Claro Enigma - Carlos Drummond de Andrade
Claro Enigma é uma obra composta por 42 poemas. Data de 1951 e é da autoria de Carlos Drummond de Andrade, escritor modernista brasileiro.
Inserido na Terceira Fase do Modernismo, conhecida como Pós-Modernista, foi escrito no final da década de 40. Situa-se no período histórico em que teve início a Guerra Fria.
É tendo em conta esse contexto que Drummond transmite melancolia nessa que é a sua oitava obra.
Nela, o autor regressa à forma clássica, abandonando a liberdade de criação, uma das principais tendências do Modernismo.
Resumo
Os 42 poemas constantes no livro apresentam-se distribuídos em seis partes:
I - Entre Lobo e Cão
Composta por 18 poemas, nessa parte o poeta propõe o paradoxo entre a maldade do lobo e a bondade do cão.
Sonetilho do Falso Fernando Pessoa
"Onde nasci, morri.
Onde morri, existo.
E das peles que visto
muitas há que não vi.
Sem mim como sem ti
posso durar. Desisto
de tudo quanto é misto
e que odiei ou senti.
Nem Fausto nem Mefisto,
à deusa que se ri
deste nosso oaristo,
eis-me a dizer: assisto
além, nenhum, aqui,
mas não sou eu, nem isto."
II - Notícias Amorosas
A segunda parte traz 7 poemas que tratam do amor essencial para a vida, o amor genuíno, e não o amor romântico.
"Que pode uma criatura senão,
entre criaturas, amar?
amar e esquecer,
amar e malamar,
amar, desamar, amar?
sempre, e até de olhos vidrados, amar?"
(Trecho de Amar)
III - O Menino e os Homens
Na terceira parte são 4 os poemas. Neles Drummond faz uma homenagem aos poetas Mário de Andrade, Manuel Bandeira e Mário Quintana.
"As amadas do poeta, lá embaixo, na curva do rio, ordenham-se em lenta pavana, e uma a uma, gotas ácidas, desaparecem no poema. É há tantos anos, será ontem, foi amanhã? Signos criptográficos ficam gravados no céu eterno – ou na mesa de um bar abolido, enquanto debruçado sobre o mármore, silenciosamente viaja o poeta Mário Quintana."
(Trecho de Quintana's Bar)
IV - Selo de Minas
Há 5 poemas na quarta parte da obra, cuja temática é Minas Gerais, estado onde nasceu o autor, e sua família.
Nessa parte, portanto, o poeta nos remete ao seu passado.

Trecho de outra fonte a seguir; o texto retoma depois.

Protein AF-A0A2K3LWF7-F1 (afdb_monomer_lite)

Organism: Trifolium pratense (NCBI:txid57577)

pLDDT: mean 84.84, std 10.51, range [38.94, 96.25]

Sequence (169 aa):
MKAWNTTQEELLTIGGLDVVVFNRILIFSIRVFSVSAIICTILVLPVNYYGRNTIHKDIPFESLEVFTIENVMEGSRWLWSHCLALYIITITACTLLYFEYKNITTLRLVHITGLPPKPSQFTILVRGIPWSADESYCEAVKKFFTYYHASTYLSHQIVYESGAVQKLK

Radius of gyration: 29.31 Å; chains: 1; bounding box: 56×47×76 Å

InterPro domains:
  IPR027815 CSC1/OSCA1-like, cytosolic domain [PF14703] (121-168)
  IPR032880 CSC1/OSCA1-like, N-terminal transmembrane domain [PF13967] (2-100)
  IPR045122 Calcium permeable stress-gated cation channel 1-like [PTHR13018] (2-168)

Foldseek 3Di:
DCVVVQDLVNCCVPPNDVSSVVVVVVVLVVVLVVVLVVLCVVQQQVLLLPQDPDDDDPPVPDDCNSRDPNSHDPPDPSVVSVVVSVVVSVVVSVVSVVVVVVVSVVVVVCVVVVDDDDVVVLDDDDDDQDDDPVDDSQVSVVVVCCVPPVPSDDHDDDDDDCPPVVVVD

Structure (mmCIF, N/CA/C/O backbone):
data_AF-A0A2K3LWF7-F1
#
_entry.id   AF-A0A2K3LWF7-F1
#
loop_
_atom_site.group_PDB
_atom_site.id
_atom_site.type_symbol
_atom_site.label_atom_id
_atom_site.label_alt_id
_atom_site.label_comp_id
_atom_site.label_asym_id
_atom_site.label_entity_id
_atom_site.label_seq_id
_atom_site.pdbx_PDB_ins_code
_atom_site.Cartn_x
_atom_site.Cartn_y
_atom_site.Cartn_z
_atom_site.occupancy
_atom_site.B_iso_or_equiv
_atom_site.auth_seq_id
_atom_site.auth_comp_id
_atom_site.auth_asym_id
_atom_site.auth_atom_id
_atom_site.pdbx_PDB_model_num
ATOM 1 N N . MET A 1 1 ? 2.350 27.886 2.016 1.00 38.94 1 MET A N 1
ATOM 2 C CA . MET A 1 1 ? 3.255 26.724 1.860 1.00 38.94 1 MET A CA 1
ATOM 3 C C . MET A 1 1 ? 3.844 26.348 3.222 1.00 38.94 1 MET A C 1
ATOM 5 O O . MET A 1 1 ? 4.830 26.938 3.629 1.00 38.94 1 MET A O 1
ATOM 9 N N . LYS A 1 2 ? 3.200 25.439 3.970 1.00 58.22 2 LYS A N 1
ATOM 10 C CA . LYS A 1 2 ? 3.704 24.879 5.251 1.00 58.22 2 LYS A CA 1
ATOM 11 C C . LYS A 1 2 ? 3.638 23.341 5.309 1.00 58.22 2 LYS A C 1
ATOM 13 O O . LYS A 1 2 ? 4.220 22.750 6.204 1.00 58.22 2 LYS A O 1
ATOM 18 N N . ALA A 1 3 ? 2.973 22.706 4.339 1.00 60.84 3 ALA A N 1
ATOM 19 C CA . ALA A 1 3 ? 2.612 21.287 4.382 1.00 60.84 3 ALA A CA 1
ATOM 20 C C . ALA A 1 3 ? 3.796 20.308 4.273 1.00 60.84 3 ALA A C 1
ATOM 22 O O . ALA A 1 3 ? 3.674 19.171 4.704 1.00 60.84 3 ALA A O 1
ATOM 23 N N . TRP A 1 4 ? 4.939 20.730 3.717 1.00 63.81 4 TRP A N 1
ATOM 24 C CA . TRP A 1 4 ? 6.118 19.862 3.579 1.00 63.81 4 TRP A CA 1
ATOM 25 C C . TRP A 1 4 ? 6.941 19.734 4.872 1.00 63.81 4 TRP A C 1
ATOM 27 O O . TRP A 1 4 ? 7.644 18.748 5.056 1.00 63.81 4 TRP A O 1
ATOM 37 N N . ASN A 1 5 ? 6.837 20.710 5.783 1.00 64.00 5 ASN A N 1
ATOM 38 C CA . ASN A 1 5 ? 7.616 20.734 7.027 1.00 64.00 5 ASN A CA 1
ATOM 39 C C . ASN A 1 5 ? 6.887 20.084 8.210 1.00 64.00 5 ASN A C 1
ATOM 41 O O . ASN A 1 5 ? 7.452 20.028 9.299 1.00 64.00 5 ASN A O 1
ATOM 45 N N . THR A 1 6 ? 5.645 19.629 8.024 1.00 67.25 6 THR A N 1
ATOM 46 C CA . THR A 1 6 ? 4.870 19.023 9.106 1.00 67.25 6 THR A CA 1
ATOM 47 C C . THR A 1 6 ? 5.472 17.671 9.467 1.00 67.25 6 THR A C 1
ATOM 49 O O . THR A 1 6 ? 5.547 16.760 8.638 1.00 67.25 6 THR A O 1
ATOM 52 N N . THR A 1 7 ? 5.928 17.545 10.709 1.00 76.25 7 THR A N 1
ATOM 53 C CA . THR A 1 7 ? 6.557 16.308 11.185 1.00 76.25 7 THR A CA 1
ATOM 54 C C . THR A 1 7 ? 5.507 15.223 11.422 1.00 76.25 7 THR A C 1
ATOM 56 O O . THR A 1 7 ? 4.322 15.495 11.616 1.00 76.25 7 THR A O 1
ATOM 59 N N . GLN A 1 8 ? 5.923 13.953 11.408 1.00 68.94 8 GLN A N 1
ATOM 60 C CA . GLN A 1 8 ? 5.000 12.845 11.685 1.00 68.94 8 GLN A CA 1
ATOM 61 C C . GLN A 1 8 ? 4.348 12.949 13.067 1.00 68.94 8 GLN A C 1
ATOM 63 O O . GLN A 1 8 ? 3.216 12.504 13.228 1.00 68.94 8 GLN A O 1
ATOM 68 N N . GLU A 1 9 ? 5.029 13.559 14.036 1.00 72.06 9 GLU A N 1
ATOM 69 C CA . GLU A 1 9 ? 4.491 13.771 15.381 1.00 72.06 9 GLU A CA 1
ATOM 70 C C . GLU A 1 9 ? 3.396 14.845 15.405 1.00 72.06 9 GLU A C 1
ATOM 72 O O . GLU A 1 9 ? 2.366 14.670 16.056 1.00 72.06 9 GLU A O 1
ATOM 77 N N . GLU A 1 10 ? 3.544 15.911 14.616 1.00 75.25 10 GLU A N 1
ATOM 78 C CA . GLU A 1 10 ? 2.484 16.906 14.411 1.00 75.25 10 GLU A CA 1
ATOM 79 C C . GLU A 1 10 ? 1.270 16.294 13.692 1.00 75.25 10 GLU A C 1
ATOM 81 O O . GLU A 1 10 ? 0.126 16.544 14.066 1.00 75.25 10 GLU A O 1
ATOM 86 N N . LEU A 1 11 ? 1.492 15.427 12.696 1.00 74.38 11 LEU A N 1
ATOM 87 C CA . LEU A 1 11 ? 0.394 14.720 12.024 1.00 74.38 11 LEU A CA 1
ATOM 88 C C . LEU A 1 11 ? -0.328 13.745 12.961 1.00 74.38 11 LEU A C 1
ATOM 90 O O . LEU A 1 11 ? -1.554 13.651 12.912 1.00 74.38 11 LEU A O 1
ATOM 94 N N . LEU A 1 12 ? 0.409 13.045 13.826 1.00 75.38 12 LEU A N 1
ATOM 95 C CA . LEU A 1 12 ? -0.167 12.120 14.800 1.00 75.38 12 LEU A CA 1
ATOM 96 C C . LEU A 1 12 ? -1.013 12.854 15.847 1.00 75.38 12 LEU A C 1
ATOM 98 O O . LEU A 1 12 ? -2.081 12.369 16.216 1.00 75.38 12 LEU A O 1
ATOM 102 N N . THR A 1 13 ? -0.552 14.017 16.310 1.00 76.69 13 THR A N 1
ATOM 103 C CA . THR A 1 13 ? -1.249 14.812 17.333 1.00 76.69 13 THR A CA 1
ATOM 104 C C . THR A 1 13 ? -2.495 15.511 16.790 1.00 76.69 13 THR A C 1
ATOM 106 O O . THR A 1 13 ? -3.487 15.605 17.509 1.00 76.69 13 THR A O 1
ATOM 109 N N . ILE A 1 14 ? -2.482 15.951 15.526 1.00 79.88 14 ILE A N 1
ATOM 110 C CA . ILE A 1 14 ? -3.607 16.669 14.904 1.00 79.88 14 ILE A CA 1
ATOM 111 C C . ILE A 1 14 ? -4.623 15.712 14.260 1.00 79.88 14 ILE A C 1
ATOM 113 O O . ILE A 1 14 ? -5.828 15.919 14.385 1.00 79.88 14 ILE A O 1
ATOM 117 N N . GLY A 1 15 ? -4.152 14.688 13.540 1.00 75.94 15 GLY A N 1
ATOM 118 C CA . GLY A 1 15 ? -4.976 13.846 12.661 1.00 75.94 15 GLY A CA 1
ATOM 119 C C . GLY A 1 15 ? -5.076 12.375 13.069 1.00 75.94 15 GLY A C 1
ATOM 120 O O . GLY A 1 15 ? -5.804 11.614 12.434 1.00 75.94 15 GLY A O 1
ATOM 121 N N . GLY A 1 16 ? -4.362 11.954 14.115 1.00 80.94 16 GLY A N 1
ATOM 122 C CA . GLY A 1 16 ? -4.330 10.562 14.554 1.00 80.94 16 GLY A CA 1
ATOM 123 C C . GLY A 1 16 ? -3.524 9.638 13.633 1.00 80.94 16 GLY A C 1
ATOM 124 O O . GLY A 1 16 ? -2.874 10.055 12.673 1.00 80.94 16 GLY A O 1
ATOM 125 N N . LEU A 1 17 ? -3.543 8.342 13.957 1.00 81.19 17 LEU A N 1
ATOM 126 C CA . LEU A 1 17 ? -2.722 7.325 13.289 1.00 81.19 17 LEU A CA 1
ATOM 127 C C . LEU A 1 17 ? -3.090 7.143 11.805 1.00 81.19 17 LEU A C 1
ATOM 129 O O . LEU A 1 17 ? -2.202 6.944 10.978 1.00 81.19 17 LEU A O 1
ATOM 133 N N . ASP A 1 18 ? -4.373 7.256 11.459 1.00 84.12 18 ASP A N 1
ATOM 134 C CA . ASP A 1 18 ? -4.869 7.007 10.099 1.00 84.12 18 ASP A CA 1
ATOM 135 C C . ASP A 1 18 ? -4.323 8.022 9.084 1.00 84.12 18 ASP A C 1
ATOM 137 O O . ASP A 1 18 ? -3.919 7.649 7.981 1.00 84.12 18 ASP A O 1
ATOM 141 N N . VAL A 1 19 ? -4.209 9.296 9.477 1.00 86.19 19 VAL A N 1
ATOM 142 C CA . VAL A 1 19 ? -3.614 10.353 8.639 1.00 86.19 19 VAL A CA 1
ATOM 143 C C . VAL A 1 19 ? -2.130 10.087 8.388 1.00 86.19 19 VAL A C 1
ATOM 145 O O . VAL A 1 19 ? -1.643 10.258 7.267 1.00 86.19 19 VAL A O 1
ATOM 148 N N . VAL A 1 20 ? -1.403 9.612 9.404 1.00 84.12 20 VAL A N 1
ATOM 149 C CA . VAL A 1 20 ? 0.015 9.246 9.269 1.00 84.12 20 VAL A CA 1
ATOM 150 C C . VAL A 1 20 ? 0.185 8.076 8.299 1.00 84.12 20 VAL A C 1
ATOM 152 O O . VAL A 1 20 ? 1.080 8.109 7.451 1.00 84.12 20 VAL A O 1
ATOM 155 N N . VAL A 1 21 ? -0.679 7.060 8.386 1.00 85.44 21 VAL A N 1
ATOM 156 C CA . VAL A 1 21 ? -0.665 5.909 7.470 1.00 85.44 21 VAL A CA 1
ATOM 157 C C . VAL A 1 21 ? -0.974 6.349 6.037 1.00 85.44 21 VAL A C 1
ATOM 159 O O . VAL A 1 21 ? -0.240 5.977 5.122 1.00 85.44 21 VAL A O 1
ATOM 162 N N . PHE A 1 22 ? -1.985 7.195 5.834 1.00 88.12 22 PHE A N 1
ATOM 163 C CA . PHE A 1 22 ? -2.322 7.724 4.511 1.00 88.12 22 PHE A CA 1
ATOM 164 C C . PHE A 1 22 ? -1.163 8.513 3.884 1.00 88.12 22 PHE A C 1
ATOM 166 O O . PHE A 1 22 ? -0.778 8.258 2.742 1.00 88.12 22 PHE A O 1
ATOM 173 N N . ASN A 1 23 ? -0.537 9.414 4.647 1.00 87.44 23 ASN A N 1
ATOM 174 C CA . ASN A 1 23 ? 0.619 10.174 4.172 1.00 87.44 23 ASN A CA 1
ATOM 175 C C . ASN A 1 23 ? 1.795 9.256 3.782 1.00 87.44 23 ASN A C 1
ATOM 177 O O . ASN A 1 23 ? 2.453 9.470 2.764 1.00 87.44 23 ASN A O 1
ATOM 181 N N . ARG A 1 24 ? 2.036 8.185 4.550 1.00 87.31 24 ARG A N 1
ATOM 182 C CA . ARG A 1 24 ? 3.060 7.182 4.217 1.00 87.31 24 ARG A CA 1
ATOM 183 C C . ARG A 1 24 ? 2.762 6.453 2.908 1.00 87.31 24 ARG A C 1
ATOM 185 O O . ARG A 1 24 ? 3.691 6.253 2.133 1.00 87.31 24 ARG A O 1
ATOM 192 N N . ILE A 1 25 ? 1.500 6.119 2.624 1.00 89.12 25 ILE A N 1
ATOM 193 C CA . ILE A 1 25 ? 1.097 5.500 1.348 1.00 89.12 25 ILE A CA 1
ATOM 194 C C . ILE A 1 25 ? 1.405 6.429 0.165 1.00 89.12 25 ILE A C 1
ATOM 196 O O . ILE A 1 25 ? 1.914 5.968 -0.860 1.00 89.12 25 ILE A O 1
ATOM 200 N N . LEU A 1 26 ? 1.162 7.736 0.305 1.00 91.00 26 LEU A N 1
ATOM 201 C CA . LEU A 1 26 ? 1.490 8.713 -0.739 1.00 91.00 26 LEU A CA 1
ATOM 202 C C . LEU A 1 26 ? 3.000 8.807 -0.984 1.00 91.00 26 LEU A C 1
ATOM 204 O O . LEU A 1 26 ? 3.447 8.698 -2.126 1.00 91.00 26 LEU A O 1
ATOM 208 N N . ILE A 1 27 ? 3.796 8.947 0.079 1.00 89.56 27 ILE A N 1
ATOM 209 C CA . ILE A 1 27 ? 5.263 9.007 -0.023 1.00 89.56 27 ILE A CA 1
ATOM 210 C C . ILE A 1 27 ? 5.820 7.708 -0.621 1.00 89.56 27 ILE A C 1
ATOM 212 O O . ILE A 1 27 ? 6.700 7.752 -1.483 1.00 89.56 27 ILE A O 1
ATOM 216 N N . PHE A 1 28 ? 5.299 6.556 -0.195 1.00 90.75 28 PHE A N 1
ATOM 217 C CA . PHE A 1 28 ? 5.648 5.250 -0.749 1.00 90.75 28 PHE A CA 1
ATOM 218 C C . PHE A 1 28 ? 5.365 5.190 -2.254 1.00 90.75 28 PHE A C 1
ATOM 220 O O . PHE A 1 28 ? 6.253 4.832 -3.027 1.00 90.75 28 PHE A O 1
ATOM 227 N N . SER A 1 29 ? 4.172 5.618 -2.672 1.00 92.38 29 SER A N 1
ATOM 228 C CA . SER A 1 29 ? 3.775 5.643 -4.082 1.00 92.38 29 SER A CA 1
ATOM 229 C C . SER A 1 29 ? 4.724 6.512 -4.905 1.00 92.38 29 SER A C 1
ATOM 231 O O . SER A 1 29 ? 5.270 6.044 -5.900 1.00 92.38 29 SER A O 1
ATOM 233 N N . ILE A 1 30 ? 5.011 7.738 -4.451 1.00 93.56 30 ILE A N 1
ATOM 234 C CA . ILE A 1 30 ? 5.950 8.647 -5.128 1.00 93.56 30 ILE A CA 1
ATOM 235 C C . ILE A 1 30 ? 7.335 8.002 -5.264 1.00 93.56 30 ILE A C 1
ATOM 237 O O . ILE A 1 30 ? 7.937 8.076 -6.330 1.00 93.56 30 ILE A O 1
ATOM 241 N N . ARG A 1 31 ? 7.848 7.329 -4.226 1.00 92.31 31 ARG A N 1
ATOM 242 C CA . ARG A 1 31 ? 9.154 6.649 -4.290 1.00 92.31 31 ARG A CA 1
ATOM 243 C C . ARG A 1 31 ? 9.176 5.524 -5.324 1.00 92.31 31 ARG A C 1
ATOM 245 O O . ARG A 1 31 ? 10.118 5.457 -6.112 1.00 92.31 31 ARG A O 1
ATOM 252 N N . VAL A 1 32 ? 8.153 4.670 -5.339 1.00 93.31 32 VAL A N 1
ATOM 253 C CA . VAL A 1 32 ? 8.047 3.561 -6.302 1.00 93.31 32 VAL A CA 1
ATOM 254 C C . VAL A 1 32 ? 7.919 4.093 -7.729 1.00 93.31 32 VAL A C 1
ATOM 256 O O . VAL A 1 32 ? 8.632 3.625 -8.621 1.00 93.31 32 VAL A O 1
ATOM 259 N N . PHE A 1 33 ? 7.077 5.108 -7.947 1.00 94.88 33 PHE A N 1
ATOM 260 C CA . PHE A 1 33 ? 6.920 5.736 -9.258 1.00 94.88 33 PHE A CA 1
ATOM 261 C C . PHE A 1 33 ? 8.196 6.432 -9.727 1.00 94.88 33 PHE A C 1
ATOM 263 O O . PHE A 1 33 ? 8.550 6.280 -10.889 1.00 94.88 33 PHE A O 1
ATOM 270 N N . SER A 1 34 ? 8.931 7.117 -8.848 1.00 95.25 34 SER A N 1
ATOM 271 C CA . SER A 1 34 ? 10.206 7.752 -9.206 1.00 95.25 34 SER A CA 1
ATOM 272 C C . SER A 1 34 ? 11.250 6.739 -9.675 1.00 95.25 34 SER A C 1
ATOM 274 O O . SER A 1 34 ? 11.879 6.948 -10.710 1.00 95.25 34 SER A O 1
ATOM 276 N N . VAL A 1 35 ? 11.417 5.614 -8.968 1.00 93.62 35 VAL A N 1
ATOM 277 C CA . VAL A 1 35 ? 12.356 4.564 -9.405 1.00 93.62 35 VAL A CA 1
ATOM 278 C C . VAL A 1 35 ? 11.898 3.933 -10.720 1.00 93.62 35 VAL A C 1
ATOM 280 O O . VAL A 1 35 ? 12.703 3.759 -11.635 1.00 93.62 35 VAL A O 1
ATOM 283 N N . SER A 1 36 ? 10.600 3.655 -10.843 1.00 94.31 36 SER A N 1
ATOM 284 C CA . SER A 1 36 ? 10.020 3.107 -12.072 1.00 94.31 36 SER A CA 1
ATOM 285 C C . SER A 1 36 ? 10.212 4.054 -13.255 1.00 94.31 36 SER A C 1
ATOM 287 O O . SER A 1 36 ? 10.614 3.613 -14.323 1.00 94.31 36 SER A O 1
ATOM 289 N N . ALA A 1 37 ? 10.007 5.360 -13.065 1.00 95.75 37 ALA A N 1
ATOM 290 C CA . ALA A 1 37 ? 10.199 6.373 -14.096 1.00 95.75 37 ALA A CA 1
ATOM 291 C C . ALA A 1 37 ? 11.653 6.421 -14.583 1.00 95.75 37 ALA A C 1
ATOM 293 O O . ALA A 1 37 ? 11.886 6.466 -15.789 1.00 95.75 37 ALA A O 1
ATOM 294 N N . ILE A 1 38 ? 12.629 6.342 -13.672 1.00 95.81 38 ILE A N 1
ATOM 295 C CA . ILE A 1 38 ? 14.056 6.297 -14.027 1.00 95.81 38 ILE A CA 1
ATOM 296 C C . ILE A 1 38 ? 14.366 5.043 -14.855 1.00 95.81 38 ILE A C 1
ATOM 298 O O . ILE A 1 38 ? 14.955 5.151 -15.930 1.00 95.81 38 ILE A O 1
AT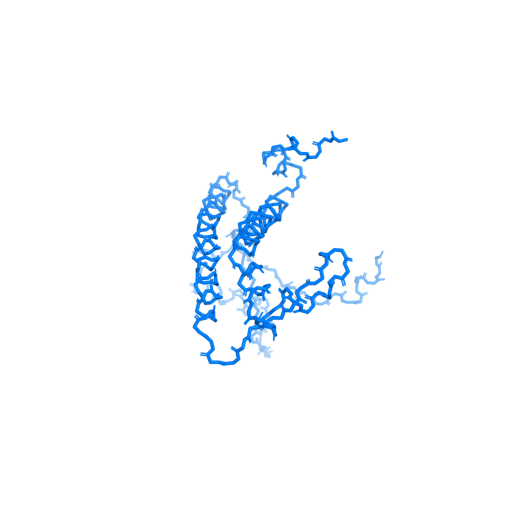OM 302 N N . ILE A 1 39 ? 13.933 3.865 -14.396 1.00 94.44 39 ILE A N 1
ATOM 303 C CA . ILE A 1 39 ? 14.162 2.594 -15.102 1.00 94.44 39 ILE A CA 1
ATOM 304 C C . ILE A 1 39 ? 13.494 2.618 -16.479 1.00 94.44 39 ILE A C 1
ATOM 306 O O . ILE A 1 39 ? 14.121 2.273 -17.480 1.00 94.44 39 ILE A O 1
ATOM 310 N N . CYS A 1 40 ? 12.242 3.067 -16.553 1.00 93.81 40 CYS A N 1
ATOM 311 C CA . CYS A 1 40 ? 11.520 3.165 -17.811 1.00 93.81 40 CYS A CA 1
ATOM 312 C C . CYS A 1 40 ? 12.195 4.147 -18.774 1.00 93.81 40 CYS A C 1
ATOM 314 O O . CYS A 1 40 ? 12.304 3.845 -19.955 1.00 93.81 40 CYS A O 1
ATOM 316 N N . THR A 1 41 ? 12.710 5.277 -18.288 1.00 93.06 41 THR A N 1
ATOM 317 C CA . THR A 1 41 ? 13.367 6.282 -19.141 1.00 93.06 41 THR A CA 1
ATOM 318 C C . THR A 1 41 ? 14.724 5.807 -19.662 1.00 93.06 41 THR A C 1
ATOM 320 O O . THR A 1 41 ? 15.053 6.060 -20.815 1.00 93.06 41 THR A O 1
ATOM 323 N N . ILE A 1 42 ? 15.516 5.115 -18.838 1.00 93.25 42 ILE A N 1
ATOM 324 C CA . ILE A 1 42 ? 16.875 4.685 -19.210 1.00 93.25 42 ILE A CA 1
ATOM 325 C C . ILE A 1 42 ? 16.863 3.390 -20.029 1.00 93.25 42 ILE A C 1
ATOM 327 O O . ILE A 1 42 ? 17.721 3.203 -20.886 1.00 93.25 42 ILE A O 1
ATOM 331 N N . LEU A 1 43 ? 15.920 2.484 -19.759 1.00 92.12 43 LEU A N 1
ATOM 332 C CA . LEU A 1 43 ? 15.936 1.134 -20.318 1.00 92.12 43 LEU A CA 1
ATOM 333 C C . LEU A 1 43 ? 14.767 0.885 -21.271 1.00 92.12 43 LEU A C 1
ATOM 335 O O . LEU A 1 43 ? 14.992 0.506 -22.414 1.00 92.12 43 LEU A O 1
ATOM 339 N N . VAL A 1 44 ? 13.527 1.109 -20.837 1.00 91.75 44 VAL A N 1
ATOM 340 C CA . VAL A 1 44 ? 12.337 0.775 -21.643 1.00 91.75 44 VAL A CA 1
ATOM 341 C C . VAL A 1 44 ? 12.187 1.722 -22.837 1.00 91.75 44 VAL A C 1
ATOM 343 O O . VAL A 1 44 ? 11.938 1.275 -23.952 1.00 91.75 44 VAL A O 1
ATOM 346 N N . LEU A 1 45 ? 12.381 3.023 -22.620 1.00 90.62 45 LEU A N 1
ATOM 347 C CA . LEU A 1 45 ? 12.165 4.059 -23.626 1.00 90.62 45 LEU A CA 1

"A igreja era grande e pobre. Os altares, humildes,
Havia poucas flores. Eram flores de horta.
Sob a luz fraca, na sombra esculpida
(quais as imagens e quais os fiéis?)
ficávamos."
(Trecho de Evocação Mariana)
V - Os Lábios Cerrados
A quinta parte é composta por 6 poemas. O mote é o silêncio.
Nela o autor fala sobre a sua família, especialmente sobre os que já faleceram, por isso, estão silenciosos.
Apesar de não falarem mais, esses parentes continuam fazendo parte da sua vida. Afinal, a família é um dos principais fatores de influência na vida das pessoas.
"Meu pai perdi no tempo e ganho em sonho.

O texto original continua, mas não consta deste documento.